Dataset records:
----------------------------------------

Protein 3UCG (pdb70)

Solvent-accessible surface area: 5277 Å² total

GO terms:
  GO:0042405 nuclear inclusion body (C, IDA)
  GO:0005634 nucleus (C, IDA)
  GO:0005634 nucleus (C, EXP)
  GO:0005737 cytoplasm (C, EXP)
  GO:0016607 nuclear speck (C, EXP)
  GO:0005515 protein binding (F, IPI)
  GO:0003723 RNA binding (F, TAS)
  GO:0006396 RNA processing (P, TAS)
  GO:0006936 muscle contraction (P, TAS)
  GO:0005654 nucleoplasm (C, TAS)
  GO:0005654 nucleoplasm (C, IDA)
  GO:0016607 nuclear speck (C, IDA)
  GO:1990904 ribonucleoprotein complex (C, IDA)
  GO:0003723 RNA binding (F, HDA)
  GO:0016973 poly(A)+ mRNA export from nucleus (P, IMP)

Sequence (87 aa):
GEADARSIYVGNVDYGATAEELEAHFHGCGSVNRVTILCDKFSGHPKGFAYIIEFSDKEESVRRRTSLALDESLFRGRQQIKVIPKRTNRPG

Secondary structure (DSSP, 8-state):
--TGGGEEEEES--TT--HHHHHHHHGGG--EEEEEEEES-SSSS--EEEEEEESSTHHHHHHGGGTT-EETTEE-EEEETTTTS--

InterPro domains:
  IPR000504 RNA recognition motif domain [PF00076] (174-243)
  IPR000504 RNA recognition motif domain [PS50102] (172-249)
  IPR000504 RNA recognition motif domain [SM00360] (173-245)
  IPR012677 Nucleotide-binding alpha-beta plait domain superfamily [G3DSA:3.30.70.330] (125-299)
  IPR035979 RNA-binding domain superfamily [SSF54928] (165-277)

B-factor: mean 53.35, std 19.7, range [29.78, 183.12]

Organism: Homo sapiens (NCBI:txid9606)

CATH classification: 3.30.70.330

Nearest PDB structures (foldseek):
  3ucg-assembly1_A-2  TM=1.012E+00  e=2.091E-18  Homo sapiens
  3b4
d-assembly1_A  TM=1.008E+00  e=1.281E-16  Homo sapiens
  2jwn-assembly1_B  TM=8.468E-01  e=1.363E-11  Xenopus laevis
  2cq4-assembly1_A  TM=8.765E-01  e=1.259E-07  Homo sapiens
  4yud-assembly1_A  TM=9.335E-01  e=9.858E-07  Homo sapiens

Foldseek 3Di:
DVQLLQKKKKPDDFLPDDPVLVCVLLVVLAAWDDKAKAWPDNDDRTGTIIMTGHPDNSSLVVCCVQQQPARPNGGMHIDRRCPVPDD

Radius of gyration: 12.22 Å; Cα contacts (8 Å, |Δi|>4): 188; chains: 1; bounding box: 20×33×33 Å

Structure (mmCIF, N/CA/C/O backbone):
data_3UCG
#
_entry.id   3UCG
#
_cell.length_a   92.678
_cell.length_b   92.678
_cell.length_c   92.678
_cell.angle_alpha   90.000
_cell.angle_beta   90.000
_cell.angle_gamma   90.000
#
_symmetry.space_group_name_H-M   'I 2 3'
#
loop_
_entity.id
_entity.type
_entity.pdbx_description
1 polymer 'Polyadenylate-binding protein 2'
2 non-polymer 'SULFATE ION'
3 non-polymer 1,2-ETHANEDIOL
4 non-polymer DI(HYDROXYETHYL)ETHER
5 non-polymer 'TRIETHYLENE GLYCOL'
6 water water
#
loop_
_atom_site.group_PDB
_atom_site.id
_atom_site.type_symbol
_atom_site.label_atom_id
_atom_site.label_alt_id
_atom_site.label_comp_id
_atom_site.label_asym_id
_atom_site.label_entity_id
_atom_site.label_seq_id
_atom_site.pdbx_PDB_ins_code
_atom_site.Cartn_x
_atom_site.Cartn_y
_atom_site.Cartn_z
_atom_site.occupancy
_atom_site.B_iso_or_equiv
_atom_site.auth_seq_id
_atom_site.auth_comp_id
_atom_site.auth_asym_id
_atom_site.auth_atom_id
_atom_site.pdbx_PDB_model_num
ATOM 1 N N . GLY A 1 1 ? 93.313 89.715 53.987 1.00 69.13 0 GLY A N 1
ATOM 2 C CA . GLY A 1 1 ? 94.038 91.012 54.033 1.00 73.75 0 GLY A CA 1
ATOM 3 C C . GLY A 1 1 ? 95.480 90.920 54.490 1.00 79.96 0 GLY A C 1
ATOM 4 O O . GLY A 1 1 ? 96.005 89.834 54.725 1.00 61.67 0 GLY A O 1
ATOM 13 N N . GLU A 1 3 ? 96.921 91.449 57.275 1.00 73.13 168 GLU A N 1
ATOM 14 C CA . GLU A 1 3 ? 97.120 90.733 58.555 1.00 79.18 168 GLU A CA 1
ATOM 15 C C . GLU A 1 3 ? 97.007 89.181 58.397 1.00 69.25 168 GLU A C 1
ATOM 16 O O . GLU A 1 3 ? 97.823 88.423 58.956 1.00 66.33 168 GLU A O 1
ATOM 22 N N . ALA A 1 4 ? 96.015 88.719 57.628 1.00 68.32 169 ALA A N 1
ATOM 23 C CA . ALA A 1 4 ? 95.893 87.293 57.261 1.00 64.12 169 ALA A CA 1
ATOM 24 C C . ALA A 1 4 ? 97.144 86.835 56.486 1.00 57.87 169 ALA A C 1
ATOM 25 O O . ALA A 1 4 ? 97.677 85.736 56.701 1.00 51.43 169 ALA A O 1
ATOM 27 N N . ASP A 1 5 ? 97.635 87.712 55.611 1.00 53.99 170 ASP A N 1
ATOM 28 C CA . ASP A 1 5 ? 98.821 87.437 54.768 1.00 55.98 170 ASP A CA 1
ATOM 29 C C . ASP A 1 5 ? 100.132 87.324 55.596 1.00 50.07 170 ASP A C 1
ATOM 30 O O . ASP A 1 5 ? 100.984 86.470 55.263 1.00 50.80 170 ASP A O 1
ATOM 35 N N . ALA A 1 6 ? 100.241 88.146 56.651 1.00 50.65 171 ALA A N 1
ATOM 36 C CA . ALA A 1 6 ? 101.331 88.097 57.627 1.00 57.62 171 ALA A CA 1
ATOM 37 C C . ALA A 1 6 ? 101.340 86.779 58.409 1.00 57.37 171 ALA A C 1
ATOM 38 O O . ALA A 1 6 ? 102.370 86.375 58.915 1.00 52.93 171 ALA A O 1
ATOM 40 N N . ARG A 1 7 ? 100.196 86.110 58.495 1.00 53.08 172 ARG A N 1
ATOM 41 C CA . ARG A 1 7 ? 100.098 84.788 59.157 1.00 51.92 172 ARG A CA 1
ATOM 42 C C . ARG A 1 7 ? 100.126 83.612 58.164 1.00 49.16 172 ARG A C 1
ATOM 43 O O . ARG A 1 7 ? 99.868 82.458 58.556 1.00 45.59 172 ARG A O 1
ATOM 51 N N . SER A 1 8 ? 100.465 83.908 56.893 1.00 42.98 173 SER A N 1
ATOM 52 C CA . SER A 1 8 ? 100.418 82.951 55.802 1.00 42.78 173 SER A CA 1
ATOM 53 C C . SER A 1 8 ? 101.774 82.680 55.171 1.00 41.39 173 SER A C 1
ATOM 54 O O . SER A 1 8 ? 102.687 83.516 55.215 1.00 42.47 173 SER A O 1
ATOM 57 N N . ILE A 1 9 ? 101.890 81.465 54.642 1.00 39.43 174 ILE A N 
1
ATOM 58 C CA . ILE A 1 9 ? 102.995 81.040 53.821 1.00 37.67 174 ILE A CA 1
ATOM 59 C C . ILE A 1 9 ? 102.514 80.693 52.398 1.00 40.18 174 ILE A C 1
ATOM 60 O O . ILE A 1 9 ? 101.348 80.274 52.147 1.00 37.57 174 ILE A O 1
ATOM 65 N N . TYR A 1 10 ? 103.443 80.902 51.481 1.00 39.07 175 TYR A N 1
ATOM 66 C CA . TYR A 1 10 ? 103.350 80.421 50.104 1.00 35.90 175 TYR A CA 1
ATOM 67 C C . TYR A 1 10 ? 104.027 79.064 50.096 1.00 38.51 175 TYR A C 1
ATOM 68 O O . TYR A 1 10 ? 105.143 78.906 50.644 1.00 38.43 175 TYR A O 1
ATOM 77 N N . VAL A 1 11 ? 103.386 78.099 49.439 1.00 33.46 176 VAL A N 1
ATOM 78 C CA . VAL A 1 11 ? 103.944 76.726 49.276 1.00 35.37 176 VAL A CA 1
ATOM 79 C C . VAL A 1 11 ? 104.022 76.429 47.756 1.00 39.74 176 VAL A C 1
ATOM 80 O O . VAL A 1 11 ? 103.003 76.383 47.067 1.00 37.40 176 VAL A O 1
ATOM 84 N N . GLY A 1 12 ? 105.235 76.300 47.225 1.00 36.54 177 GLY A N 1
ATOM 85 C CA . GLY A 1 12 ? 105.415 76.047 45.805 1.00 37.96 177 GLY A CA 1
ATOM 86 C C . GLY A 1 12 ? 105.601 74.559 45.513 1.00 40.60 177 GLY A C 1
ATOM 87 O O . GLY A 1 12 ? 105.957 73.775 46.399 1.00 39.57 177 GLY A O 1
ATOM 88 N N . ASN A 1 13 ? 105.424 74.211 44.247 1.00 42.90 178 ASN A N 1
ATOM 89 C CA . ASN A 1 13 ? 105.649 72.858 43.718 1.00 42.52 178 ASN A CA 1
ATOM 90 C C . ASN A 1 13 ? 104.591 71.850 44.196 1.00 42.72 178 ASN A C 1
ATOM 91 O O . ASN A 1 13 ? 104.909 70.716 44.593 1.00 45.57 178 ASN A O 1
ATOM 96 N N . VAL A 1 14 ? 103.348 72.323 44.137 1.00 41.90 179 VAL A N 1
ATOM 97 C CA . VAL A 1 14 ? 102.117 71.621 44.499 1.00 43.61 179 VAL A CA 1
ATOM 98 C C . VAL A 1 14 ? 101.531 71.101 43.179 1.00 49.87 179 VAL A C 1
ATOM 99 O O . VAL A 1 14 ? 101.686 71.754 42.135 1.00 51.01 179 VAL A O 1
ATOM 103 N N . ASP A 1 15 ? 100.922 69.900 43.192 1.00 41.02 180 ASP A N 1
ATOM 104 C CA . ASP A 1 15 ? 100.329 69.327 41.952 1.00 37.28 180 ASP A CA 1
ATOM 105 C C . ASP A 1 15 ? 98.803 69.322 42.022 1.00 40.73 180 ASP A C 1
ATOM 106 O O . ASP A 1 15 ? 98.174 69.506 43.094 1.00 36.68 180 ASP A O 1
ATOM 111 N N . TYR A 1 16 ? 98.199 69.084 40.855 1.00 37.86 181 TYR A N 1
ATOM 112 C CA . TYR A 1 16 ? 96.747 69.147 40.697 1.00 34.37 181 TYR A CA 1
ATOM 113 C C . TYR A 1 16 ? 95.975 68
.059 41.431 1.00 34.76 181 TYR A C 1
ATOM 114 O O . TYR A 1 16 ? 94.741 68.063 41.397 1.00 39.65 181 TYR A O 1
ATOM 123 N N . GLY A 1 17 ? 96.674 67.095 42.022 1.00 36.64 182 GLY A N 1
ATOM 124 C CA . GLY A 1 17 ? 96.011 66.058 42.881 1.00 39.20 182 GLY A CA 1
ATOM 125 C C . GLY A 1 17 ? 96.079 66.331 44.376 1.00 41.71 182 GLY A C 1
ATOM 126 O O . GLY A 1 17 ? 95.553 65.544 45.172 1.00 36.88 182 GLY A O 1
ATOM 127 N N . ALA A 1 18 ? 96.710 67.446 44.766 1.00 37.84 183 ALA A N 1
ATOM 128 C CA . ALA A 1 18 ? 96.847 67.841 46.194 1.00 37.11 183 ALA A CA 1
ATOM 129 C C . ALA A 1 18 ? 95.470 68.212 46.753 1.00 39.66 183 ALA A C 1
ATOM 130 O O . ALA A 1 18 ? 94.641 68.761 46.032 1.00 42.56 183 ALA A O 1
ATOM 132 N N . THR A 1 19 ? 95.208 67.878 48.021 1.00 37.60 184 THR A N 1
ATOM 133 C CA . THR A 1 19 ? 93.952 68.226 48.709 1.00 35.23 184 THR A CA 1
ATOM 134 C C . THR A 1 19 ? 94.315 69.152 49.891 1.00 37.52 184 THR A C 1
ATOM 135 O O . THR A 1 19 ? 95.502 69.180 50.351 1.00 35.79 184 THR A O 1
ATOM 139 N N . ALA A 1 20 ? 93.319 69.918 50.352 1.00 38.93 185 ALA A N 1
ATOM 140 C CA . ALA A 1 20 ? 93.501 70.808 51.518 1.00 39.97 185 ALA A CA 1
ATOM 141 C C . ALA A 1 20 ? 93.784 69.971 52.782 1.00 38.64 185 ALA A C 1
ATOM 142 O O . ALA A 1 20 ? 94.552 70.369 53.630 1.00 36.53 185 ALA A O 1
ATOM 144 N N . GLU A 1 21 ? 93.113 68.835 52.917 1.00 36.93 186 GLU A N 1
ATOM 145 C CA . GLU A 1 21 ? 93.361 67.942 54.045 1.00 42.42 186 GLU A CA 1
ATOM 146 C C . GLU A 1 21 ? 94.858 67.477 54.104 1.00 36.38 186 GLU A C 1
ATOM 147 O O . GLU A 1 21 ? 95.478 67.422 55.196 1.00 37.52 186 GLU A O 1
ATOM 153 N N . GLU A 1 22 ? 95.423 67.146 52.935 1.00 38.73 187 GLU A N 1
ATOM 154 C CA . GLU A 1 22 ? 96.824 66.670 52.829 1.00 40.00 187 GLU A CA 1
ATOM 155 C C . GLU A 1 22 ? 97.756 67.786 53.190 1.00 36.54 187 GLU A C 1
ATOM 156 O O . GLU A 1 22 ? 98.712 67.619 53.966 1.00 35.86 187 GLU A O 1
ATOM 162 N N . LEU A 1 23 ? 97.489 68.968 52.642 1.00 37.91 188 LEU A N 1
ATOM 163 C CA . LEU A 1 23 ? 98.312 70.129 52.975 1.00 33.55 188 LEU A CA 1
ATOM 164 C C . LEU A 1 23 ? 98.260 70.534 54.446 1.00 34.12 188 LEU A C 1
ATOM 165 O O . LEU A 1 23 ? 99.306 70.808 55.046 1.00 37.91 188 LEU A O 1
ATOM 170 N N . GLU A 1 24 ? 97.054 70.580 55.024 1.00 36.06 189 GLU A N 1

----------------------------------------

DIRECTIONS FOR THIS TASK: Which lines above run from the one containing "ATOM 154 C CA" down to the one containing "ATOM 165 O O"? Repeat exactly those, both ends included, and nothing else.

WRITTEN RESPONSE:
ATOM 154 C CA . GLU A 1 22 ? 96.824 66.670 52.829 1.00 40.00 187 GLU A CA 1
ATOM 155 C C . GLU A 1 22 ? 97.756 67.786 53.190 1.00 36.54 187 GLU A C 1
ATOM 156 O O . GLU A 1 22 ? 98.712 67.619 53.966 1.00 35.86 187 GLU A O 1
ATOM 162 N N . LEU A 1 23 ? 97.489 68.968 52.642 1.00 37.91 188 LEU A N 1
ATOM 163 C CA . LEU A 1 23 ? 98.312 70.129 52.975 1.00 33.55 188 LEU A CA 1
ATOM 164 C C . LEU A 1 23 ? 98.260 70.534 54.446 1.00 34.12 188 LEU A C 1
ATOM 165 O O . LEU A 1 23 ? 99.306 70.808 55.046 1.00 37.91 188 LEU A O 1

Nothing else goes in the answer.